Perlindungan Bagi Pekerja, Pemprov Jajaki Kerja Sama dengan BPJS

  • Whatsapp
FOTO: IDRUS IPENK
BAHAS KERJA SAMA. Gubernur Sulbar, Ali Baal Masdar bersama Kepala BPJS Ketenagakerjaan Sulbar, Iman M Amin di Mamuju, Selasa 15 Juni 2021.

MAMUJU, SULBAR EXPRESS – Pemprov Sulbar kini menjajaki rencana kerja sama dengan BPJS Ketenagakerjaan.

Hal tersebut disampaikan Gubernur Sulbar, Ali Baal Masdar saat menerima Kepala BPJS Ketenagakerjaan Sulbar, Iman M. Amin, di Kantor Gubernur Sulbar, Selasa lalu.

Bacaan Lainnya

“Hal ini perlu mendapatkan respon secara positif, namun dalam menerapkannya harus melakukan proses evaluasi secara mendalam,” ujar Ali Baal.

Gubernur mengaku sesegera mungkin akan melakukan koordinasi secara mendetail kepada instansi terkait, khususnya Dinas Tenaga Kerja Sulbar.

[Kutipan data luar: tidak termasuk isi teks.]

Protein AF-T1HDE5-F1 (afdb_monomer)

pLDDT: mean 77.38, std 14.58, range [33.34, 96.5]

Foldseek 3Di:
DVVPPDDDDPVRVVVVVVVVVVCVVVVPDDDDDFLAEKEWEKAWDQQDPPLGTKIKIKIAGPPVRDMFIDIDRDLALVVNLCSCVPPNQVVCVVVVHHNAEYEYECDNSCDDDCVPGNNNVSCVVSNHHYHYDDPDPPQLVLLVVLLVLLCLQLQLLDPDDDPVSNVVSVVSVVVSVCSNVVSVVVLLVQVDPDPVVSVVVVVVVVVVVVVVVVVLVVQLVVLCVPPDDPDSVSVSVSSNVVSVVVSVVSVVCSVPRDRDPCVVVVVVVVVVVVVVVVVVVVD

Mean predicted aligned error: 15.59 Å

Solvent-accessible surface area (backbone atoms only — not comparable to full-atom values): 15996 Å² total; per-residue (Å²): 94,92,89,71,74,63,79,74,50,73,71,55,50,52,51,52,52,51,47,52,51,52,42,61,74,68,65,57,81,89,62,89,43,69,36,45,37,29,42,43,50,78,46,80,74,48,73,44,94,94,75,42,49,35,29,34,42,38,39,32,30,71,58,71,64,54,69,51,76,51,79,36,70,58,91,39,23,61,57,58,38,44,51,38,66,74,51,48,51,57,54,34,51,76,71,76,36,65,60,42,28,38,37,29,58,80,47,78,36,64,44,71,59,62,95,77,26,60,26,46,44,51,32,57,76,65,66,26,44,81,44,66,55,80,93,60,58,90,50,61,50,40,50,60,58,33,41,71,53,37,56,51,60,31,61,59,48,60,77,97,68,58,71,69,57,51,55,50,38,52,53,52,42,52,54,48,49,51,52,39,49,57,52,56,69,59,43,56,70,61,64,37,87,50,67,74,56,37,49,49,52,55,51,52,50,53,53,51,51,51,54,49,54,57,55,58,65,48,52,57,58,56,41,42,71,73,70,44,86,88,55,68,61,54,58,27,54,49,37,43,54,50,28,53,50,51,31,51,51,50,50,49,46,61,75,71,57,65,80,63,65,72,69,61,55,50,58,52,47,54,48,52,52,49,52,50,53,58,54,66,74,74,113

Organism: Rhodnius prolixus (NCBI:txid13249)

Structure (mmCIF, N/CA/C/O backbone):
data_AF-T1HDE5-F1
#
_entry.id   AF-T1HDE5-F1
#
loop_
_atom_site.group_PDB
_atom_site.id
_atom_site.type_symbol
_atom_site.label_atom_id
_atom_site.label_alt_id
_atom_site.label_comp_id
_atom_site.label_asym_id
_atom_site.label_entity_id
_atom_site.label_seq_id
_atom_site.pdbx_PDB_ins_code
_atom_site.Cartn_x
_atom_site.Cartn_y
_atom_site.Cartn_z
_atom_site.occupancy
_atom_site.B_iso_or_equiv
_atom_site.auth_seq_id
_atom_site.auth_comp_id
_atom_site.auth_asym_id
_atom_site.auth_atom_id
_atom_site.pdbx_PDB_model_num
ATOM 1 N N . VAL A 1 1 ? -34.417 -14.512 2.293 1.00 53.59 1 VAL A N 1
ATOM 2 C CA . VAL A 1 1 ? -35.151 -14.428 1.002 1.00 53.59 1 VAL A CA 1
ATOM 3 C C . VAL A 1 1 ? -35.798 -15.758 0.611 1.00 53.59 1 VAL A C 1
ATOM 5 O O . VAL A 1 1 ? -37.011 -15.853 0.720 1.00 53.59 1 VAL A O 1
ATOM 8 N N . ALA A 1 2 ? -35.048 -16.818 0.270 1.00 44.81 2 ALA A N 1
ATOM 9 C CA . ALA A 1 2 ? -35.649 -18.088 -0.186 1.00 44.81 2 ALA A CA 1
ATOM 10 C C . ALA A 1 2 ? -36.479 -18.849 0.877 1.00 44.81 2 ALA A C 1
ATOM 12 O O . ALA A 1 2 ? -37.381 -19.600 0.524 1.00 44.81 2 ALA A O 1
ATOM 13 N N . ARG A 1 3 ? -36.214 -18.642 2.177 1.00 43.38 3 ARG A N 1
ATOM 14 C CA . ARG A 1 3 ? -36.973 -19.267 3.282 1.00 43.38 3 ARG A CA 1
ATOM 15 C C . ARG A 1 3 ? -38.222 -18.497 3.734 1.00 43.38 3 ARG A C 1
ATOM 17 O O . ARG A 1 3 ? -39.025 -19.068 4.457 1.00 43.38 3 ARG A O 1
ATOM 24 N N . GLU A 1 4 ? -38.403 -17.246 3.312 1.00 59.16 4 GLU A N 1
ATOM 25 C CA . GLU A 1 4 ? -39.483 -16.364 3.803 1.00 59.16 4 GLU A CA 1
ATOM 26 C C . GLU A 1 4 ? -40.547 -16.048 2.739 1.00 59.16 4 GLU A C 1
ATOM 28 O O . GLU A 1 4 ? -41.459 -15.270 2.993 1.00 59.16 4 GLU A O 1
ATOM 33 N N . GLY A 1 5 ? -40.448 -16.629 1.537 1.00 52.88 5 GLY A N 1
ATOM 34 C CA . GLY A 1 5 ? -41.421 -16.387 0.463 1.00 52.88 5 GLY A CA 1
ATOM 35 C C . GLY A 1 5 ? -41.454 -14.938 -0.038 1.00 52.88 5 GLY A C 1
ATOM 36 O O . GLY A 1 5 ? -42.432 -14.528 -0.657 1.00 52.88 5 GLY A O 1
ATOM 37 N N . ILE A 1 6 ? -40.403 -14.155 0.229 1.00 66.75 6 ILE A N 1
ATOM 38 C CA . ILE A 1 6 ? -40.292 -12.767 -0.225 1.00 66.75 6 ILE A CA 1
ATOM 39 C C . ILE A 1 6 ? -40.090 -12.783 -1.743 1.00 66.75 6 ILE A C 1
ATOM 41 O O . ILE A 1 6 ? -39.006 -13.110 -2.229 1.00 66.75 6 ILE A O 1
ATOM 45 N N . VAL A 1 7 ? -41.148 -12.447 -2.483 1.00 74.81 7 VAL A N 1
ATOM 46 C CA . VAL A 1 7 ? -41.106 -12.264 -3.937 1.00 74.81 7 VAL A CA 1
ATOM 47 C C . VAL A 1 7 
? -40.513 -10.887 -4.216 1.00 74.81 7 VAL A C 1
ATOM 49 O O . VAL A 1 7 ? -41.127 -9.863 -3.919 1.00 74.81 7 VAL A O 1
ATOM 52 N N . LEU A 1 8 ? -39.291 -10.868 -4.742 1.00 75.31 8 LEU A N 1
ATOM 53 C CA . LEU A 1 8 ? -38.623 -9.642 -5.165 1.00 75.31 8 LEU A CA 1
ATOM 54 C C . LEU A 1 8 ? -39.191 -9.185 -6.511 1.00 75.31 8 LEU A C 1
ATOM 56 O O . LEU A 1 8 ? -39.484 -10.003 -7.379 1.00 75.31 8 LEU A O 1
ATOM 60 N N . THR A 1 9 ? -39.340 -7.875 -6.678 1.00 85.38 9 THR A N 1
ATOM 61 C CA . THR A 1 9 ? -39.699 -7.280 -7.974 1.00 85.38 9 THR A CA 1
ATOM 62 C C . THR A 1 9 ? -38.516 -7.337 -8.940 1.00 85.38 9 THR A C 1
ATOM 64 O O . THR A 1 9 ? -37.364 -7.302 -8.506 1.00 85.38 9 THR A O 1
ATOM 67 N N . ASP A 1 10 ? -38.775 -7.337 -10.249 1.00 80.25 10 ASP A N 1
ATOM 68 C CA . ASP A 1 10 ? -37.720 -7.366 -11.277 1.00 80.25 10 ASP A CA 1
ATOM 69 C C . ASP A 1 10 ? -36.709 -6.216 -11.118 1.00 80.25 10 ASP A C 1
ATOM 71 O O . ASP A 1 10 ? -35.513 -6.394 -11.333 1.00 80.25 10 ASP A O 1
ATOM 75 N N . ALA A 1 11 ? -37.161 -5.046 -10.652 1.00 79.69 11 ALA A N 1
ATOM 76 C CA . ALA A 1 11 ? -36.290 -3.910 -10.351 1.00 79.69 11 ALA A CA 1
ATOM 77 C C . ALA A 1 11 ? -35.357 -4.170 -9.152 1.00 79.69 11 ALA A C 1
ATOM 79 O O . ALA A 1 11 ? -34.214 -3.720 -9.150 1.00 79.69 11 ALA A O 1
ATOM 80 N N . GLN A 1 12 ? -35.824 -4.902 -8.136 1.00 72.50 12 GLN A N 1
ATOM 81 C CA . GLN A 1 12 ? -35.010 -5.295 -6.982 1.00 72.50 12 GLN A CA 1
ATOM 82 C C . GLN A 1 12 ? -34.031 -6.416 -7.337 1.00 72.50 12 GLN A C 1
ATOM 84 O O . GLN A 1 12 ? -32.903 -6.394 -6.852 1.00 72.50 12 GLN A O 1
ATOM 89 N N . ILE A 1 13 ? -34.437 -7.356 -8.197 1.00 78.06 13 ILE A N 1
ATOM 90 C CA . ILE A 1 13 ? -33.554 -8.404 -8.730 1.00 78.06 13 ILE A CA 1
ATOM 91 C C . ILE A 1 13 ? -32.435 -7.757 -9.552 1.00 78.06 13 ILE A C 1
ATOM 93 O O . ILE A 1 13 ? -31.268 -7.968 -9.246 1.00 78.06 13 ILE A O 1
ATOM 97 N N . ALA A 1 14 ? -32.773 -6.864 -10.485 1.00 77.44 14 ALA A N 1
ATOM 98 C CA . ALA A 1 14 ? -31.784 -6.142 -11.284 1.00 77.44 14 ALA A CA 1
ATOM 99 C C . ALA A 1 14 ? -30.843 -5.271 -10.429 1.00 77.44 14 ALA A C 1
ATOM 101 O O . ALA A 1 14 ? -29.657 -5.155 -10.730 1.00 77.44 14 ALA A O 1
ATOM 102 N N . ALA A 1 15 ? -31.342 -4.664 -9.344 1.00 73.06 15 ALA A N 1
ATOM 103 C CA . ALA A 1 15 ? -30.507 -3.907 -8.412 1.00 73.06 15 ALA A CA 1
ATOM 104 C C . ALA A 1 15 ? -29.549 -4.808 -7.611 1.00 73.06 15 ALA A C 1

Dari pertemuan itu, Ali Baal meminta BPJS untuk mempersiapkan program perencanaan kerja, agar Pemprov bisa sesegera mungkin melakukan kajian.

Sementara Kepala BPJS Ketenagakerjaan Sulbar, Iman M Amin, mengatakan program jaminan sosial ketenagakerjaan adalah bagian implementasi Instruksi Presiden (Inpres) Nomor 2 Tahun 2021 tentang Optimalisasi Pelaksanaan Program Jaminan Sosial Ketenagakerjaan (Jamsostek).

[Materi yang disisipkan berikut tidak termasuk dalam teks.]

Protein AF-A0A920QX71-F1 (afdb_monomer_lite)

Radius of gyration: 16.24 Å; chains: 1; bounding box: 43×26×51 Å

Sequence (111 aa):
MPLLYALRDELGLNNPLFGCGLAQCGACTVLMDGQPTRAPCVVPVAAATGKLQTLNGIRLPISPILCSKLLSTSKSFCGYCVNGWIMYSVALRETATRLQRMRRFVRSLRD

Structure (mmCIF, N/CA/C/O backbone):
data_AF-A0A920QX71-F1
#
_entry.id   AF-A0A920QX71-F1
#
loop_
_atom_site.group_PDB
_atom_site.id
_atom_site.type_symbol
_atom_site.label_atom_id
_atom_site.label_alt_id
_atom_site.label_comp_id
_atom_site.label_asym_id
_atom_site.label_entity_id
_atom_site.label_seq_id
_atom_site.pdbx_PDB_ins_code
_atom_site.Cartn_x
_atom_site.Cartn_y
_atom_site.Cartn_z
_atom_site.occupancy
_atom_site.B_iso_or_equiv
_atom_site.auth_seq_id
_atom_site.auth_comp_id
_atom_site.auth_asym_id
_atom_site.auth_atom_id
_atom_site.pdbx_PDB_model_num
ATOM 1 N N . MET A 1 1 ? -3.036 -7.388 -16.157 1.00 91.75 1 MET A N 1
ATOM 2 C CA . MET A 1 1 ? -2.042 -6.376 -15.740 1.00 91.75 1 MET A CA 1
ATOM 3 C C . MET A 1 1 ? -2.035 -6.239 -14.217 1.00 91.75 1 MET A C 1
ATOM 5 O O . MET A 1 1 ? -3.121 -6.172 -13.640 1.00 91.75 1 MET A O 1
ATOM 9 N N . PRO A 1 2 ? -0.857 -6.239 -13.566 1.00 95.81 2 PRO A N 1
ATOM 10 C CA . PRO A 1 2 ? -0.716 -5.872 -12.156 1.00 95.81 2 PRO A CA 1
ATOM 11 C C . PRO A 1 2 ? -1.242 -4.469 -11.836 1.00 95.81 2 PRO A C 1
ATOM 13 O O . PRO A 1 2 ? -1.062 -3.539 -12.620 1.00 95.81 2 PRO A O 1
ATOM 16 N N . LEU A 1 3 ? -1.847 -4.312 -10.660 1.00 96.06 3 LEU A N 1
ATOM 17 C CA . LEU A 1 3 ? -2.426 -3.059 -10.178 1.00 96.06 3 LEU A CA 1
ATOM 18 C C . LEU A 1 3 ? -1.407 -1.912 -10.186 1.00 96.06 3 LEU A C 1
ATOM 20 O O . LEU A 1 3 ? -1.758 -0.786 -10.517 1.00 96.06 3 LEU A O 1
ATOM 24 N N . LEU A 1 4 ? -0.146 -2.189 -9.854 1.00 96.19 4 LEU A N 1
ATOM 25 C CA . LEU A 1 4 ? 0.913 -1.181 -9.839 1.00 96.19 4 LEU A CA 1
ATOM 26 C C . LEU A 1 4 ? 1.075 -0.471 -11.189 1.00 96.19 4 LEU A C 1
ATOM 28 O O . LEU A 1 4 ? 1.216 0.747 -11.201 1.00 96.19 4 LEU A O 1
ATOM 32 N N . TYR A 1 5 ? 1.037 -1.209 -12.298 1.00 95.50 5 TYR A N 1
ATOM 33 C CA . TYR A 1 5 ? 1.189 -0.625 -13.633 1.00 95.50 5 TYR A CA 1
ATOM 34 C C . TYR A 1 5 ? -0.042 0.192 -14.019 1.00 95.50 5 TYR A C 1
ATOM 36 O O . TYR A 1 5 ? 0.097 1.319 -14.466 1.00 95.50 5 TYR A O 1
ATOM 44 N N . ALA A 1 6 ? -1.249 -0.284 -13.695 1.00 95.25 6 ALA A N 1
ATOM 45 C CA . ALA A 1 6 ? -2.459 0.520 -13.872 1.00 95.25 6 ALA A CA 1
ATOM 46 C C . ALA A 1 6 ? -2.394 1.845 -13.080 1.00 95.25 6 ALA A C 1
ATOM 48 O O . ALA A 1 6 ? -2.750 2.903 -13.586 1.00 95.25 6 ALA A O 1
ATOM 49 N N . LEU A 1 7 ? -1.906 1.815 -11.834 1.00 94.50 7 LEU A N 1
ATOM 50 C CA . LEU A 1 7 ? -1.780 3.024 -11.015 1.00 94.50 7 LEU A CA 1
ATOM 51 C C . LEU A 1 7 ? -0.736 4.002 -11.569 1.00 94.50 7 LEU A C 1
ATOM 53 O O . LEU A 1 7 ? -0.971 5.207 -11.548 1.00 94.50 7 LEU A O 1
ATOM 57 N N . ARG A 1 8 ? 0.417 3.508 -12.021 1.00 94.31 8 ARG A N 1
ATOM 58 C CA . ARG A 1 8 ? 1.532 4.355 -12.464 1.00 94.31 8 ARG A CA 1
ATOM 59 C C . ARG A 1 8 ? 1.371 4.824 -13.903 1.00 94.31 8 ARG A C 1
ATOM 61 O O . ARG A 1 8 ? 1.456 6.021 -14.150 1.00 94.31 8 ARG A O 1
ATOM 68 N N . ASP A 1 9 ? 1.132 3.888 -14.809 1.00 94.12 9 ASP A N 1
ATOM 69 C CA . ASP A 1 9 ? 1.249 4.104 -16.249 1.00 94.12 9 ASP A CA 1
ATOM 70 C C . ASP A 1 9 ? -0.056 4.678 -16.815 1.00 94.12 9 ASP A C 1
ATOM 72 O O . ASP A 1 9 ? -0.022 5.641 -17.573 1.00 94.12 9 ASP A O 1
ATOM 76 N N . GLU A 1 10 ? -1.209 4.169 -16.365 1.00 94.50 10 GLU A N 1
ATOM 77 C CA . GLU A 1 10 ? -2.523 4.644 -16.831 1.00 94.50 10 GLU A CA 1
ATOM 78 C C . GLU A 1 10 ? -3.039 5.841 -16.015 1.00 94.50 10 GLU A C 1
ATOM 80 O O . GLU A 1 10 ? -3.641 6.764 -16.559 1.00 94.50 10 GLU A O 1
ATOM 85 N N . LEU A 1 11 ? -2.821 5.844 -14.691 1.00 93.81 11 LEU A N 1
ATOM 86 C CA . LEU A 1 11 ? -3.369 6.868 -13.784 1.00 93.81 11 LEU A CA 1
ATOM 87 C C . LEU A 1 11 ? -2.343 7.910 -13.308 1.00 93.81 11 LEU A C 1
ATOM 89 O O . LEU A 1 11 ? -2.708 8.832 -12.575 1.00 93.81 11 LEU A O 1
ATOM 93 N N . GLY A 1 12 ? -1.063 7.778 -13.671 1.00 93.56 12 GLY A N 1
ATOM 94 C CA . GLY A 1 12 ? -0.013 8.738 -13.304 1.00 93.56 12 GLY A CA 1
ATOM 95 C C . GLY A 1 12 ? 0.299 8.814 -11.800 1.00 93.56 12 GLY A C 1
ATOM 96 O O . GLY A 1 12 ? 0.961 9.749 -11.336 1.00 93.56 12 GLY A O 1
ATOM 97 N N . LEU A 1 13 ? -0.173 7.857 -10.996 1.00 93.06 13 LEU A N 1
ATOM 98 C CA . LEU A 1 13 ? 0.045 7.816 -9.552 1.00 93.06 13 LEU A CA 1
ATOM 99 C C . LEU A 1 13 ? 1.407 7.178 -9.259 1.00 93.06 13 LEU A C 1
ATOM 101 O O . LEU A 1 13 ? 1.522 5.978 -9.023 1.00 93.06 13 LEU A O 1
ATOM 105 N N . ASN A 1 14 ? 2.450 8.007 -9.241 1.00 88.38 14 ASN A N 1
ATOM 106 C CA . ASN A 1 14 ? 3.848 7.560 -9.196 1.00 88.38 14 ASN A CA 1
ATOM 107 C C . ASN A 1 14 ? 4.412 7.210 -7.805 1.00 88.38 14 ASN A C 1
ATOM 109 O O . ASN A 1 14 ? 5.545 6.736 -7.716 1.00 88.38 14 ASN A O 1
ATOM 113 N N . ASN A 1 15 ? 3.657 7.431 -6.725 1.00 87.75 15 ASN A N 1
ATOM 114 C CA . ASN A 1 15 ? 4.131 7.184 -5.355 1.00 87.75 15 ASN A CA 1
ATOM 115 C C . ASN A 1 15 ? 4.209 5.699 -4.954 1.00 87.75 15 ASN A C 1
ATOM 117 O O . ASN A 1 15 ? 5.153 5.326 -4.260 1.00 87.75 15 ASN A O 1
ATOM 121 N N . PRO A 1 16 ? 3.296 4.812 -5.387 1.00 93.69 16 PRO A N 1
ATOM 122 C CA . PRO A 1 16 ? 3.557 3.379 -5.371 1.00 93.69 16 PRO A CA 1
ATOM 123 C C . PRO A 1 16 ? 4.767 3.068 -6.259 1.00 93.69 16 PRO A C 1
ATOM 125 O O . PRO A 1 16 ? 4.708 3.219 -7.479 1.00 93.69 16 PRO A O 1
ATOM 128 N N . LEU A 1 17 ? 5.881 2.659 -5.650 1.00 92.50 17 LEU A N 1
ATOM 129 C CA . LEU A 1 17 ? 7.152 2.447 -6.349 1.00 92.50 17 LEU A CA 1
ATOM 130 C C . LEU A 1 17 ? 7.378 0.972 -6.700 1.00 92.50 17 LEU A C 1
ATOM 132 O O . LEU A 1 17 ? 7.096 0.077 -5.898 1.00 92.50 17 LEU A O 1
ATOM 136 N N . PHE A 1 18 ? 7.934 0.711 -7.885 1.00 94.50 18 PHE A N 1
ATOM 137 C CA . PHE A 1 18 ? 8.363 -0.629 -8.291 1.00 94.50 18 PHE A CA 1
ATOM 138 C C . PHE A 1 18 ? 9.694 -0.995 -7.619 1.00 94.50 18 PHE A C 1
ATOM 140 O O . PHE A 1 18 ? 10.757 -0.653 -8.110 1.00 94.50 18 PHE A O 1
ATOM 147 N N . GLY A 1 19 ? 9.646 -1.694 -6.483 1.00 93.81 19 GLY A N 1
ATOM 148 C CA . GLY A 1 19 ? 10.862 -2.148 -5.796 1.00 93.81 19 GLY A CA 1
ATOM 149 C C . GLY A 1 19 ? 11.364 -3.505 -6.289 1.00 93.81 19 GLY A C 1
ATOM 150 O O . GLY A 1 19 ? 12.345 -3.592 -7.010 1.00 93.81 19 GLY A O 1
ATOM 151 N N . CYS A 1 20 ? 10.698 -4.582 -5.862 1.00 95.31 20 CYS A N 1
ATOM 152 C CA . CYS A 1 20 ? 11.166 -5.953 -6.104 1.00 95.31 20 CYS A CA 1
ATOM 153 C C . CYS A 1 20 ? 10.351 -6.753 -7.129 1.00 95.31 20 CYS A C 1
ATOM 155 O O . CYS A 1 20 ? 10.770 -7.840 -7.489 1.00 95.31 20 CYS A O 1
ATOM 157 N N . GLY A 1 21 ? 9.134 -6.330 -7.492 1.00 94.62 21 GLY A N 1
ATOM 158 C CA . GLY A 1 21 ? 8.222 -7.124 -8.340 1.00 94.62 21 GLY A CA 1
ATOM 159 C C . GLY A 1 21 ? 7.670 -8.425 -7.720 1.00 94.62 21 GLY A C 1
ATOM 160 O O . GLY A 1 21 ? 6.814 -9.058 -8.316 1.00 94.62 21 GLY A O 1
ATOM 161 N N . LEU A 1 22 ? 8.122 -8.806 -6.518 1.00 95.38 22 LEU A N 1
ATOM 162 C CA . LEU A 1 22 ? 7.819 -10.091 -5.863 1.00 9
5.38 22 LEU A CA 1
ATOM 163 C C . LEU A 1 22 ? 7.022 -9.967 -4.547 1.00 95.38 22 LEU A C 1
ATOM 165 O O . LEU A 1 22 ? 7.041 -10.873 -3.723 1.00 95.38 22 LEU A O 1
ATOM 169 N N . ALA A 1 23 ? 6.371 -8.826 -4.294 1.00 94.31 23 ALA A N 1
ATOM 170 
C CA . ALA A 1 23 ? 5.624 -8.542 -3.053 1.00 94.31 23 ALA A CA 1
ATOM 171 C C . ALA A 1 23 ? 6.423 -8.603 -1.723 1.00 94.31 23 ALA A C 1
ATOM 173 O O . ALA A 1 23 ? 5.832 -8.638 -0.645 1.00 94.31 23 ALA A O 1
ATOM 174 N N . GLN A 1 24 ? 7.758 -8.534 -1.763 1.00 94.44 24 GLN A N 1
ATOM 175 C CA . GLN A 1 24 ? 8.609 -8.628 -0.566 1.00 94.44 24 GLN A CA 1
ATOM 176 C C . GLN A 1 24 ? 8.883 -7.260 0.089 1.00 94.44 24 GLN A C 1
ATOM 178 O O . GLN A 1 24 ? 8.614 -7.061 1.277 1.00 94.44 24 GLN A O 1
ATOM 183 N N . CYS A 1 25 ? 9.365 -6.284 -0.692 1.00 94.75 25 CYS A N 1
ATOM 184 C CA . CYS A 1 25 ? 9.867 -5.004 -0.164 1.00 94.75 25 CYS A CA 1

Dimana melalui inpres tersebut pemerintah daerah mengalokasikan anggaran untuk mengikutsertakan pekerja yang ada di daerah dalam program Jamsostek, baik jaminan kesehatan kerja, jaminan kematian, serta program beasiswa bagi anak pekerja.

“Program ini ada yang bisa dimanfaatkan atau bisa diambil gubernur terkait perlindungan masyarakat kerja yang masuk kategori rentan,” ucap Iman.

“Bisa menjadi strategi atau inovasi untuk menekan angka kemiskinan di Provinsi Sulbar,” imbuhnya.

Ia menuturkan, para peserta nantinya akan dikenakan biaya Rp 16.800 per bulan.

“Sudah ada yang terdaftar hanya ini sebagai upaya untuk memassifkan, untuk di Sulbar ada 13 ribu pekerja yang masuk kategori produktif dan aktif dari berbagai profesi seperti tukang ojek, pedagang pasar, nelayan,” jelasnya.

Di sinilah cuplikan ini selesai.